> [Stored records]
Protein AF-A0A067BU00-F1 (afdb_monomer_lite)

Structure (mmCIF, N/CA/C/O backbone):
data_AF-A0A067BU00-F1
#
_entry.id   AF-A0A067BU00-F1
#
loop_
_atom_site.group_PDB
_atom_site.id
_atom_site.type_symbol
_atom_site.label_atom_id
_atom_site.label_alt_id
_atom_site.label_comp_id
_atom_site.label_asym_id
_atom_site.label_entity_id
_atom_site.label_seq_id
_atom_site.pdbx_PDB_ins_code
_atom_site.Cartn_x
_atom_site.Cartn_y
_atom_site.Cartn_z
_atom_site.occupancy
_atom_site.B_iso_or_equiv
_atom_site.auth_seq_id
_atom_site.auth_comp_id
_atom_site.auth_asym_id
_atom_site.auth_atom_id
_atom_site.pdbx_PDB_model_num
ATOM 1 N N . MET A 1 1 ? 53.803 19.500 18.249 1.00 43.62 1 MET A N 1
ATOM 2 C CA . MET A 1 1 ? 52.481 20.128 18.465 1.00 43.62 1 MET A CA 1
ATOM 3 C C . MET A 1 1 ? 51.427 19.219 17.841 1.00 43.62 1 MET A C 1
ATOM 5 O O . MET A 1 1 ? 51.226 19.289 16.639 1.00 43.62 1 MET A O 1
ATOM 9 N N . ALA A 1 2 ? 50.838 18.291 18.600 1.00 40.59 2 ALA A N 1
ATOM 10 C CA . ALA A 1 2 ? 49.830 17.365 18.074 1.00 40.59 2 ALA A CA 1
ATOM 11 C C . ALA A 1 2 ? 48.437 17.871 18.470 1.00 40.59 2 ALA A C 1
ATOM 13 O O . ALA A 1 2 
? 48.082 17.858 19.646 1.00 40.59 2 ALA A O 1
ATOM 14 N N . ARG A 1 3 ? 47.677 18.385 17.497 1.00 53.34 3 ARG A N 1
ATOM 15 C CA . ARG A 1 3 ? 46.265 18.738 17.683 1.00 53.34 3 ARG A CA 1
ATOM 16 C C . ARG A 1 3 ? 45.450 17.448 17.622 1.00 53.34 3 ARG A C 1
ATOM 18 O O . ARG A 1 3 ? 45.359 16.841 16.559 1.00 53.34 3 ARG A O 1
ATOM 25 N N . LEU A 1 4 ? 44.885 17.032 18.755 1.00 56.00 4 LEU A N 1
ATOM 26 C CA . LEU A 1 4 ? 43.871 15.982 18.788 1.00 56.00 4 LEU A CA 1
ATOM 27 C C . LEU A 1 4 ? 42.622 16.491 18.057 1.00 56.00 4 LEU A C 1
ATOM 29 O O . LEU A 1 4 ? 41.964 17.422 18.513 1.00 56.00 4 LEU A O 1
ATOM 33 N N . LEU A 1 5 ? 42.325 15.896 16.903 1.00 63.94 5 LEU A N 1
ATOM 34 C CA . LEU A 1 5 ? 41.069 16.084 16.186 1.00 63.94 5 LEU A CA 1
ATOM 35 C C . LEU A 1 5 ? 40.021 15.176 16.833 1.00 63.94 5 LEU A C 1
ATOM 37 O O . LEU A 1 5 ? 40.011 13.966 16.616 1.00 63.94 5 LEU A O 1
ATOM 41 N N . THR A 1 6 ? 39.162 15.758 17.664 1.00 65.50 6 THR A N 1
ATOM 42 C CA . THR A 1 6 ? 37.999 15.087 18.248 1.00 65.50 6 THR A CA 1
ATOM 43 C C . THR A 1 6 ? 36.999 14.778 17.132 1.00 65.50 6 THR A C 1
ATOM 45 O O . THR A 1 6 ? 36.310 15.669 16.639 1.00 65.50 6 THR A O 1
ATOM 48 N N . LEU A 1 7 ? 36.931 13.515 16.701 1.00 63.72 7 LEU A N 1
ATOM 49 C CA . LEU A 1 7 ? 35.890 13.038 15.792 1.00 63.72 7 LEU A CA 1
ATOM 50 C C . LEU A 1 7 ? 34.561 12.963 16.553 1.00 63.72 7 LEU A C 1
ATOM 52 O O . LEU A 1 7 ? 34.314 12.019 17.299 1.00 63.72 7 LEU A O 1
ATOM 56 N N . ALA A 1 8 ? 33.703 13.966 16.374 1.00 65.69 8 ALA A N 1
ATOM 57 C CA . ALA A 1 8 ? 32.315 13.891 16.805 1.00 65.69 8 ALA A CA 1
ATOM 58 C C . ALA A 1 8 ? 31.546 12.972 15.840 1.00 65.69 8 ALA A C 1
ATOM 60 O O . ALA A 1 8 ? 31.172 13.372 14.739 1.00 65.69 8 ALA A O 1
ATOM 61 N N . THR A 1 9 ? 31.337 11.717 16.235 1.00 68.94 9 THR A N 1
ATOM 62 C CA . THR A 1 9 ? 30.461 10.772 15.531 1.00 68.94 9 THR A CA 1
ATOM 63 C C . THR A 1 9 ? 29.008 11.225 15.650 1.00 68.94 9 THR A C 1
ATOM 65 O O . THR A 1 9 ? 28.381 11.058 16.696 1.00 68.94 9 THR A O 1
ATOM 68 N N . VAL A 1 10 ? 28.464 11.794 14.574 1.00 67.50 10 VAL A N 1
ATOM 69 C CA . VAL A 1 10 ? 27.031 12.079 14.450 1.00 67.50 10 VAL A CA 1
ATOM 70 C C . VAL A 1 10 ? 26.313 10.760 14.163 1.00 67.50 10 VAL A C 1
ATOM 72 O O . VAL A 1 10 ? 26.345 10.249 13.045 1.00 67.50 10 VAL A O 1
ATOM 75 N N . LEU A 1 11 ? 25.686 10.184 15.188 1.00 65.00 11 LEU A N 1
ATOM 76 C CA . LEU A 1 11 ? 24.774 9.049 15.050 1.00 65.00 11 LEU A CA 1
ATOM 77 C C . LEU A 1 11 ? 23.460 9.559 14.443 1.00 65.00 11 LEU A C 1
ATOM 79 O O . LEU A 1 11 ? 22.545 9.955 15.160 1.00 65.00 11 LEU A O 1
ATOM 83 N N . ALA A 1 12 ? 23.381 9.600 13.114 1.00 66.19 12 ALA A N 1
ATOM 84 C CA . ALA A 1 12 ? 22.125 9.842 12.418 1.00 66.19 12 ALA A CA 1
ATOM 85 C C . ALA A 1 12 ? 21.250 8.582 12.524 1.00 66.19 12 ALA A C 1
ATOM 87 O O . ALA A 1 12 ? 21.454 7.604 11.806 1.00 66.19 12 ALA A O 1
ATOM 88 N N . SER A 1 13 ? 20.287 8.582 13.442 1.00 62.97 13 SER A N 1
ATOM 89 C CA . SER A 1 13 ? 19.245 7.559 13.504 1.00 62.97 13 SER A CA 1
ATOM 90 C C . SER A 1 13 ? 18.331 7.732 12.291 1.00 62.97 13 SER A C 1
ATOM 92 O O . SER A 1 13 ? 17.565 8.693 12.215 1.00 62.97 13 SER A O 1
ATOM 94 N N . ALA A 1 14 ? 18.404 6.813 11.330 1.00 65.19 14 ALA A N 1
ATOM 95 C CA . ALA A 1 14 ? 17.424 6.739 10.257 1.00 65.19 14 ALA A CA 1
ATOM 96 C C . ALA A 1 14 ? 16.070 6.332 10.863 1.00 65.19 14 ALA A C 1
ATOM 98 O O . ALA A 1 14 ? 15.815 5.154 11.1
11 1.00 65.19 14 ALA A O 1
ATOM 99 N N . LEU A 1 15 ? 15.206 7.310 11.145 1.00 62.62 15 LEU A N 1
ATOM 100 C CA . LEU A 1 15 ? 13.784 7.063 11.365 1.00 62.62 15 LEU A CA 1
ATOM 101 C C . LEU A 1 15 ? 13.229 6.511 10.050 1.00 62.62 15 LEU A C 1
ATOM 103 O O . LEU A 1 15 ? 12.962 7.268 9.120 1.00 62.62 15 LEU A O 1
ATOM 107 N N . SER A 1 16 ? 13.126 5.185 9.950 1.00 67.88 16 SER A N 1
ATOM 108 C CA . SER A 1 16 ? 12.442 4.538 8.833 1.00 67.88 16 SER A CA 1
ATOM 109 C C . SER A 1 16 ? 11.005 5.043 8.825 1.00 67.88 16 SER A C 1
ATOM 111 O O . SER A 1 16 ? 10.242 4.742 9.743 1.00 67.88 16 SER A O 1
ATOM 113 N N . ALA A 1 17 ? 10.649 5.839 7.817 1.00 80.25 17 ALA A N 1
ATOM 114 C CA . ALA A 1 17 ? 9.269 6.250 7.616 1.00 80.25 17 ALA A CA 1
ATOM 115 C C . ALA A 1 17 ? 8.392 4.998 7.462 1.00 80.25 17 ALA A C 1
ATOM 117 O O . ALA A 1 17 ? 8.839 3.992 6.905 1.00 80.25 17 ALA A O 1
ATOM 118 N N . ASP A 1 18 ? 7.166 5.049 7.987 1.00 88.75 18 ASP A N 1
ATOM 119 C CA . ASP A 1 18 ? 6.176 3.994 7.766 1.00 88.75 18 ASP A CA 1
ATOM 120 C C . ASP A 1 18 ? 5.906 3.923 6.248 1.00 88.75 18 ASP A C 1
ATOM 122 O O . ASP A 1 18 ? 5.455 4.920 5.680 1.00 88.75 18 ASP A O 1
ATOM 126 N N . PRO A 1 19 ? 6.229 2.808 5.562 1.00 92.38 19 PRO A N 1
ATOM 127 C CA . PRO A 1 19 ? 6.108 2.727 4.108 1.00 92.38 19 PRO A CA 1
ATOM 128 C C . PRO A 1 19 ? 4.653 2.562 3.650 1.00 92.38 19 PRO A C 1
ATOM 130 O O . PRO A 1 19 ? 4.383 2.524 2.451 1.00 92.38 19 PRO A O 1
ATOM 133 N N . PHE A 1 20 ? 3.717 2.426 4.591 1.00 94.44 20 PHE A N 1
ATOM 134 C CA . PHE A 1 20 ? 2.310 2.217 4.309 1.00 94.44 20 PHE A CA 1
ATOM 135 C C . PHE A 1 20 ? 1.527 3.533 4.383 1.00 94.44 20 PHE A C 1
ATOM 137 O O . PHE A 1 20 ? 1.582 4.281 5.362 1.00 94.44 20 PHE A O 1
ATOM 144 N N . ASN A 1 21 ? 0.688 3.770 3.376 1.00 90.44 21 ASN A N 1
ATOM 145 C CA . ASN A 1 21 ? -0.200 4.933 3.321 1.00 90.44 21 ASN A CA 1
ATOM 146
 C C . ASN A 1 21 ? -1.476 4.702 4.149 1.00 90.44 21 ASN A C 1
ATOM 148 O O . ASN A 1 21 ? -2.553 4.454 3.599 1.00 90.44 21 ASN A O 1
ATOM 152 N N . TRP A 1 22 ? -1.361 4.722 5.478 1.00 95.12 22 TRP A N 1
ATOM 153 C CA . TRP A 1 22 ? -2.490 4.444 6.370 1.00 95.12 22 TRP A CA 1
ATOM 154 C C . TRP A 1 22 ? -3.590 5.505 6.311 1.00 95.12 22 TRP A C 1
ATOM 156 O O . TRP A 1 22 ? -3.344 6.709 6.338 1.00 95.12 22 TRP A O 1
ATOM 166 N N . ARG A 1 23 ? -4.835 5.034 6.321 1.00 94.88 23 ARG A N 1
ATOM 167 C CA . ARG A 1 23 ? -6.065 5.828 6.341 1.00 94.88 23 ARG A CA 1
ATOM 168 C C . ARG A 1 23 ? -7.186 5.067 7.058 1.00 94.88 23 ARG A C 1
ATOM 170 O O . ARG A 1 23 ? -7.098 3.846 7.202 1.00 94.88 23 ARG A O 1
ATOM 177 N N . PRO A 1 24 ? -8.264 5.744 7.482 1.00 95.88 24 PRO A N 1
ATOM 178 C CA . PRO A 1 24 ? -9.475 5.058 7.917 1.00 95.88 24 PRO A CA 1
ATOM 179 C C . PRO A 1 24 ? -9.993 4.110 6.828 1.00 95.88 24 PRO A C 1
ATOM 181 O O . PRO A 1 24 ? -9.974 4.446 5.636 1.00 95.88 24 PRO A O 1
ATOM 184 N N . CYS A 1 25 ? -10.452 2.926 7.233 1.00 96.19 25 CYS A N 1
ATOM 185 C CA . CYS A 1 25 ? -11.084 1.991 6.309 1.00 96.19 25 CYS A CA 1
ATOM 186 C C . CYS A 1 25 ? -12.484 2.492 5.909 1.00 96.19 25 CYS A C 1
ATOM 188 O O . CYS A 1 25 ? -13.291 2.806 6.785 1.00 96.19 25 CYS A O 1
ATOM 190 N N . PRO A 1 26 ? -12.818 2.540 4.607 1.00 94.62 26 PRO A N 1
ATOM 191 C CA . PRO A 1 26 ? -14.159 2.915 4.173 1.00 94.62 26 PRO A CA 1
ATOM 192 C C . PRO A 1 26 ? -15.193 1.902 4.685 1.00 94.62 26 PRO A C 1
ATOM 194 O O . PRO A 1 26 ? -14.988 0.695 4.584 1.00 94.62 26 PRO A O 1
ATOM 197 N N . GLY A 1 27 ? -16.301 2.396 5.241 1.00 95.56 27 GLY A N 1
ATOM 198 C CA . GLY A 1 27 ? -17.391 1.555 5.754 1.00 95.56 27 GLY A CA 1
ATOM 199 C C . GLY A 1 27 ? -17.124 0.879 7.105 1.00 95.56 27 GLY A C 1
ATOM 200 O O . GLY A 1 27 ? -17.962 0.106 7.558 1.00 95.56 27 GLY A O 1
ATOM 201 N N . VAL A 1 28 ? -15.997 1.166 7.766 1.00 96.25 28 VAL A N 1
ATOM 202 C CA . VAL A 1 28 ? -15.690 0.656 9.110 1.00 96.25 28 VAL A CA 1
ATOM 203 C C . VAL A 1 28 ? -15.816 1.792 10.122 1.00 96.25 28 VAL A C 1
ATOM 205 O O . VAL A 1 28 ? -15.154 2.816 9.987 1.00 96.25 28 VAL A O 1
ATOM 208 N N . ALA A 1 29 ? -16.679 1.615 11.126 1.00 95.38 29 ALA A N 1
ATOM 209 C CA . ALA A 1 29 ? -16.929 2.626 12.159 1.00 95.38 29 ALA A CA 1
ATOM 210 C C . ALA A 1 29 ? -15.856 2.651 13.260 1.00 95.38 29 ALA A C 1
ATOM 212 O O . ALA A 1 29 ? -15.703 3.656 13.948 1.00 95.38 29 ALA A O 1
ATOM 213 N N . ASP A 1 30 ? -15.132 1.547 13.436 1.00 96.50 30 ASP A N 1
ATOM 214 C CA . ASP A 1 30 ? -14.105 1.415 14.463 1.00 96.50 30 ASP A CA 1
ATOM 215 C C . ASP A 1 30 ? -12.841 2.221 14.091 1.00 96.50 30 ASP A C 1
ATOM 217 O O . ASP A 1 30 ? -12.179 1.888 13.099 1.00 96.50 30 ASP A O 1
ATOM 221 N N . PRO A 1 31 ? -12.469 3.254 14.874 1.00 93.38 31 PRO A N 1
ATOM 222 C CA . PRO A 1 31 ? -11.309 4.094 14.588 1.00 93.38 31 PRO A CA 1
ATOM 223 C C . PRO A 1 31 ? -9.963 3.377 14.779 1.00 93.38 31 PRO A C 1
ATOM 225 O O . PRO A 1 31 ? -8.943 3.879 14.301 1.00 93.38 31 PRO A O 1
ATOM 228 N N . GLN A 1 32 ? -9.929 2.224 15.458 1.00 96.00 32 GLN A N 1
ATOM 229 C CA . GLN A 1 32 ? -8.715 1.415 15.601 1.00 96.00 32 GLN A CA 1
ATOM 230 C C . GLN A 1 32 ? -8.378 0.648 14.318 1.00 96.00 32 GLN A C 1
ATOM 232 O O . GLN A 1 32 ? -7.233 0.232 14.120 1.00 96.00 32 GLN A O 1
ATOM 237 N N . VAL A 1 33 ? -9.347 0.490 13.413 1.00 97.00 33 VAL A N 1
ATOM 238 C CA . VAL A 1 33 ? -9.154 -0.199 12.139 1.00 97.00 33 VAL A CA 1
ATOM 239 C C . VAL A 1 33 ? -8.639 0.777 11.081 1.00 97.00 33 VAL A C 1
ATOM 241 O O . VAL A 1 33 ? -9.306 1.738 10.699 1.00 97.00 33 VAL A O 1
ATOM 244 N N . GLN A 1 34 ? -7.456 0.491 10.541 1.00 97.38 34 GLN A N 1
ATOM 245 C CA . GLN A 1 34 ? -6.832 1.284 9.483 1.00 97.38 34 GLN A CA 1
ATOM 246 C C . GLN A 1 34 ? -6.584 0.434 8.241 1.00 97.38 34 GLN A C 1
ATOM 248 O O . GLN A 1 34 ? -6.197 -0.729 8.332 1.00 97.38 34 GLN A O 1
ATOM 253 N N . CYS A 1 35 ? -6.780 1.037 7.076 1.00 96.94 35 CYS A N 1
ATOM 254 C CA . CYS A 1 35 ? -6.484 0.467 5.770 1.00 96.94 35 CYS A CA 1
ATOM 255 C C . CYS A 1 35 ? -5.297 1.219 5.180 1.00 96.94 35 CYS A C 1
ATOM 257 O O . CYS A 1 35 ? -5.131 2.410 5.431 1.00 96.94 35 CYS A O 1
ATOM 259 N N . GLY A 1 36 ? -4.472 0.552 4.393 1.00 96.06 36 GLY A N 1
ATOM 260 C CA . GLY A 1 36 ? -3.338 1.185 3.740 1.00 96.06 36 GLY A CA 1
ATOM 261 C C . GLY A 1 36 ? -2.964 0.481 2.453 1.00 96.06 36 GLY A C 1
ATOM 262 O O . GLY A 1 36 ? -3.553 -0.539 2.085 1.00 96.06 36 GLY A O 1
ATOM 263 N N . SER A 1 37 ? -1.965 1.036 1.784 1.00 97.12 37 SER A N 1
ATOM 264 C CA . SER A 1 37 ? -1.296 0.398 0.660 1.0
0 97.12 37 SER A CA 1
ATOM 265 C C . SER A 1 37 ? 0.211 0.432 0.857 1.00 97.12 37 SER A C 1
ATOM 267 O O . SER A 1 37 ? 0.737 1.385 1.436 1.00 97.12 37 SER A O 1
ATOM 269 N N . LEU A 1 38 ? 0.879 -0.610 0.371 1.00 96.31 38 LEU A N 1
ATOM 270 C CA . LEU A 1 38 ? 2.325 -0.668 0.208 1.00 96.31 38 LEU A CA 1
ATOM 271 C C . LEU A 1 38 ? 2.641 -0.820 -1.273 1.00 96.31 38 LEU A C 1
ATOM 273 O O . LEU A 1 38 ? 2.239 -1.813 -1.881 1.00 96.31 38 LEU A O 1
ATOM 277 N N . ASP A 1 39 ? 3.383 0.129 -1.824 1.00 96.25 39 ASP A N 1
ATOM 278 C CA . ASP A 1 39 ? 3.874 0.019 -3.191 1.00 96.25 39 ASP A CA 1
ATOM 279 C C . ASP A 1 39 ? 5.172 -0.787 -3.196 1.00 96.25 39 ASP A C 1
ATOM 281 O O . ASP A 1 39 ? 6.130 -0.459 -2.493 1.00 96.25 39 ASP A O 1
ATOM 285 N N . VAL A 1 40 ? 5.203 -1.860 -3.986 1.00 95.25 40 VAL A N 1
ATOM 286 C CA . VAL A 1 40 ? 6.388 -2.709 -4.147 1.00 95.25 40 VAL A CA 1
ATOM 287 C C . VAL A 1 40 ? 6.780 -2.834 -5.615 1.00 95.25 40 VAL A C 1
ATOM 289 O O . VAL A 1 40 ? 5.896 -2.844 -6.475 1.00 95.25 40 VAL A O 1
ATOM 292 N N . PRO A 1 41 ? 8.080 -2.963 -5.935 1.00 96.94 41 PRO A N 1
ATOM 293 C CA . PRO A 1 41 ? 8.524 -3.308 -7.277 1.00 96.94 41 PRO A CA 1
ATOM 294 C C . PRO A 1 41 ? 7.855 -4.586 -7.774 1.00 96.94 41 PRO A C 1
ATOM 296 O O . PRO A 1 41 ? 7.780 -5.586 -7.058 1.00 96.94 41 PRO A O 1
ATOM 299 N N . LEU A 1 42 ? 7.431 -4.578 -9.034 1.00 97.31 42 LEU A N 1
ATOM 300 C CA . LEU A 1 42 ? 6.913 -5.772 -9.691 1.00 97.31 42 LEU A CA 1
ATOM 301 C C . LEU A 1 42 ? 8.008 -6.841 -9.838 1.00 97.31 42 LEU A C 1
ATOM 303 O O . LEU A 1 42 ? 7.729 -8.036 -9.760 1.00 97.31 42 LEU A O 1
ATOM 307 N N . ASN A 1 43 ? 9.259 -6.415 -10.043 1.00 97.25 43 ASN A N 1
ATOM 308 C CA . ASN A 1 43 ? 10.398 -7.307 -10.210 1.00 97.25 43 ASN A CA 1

> [WHAT IS REQUIRED]
Lines from the one containing "ATOM 301 C C" through the last line of the records, restated word for word: that is the whole response.

> [COMPLETED EXERCISE]
ATOM 301 C C . LEU A 1 42 ? 8.008 -6.841 -9.838 1.00 97.31 42 LEU A C 1
ATOM 303 O O . LEU A 1 42 ? 7.729 -8.036 -9.760 1.00 97.31 42 LEU A O 1
ATOM 307 N N . ASN A 1 43 ? 9.259 -6.415 -10.043 1.00 97.25 43 ASN A N 1
ATOM 308 C CA . ASN A 1 43 ? 10.398 -7.307 -10.210 1.00 97.25 43 ASN A CA 1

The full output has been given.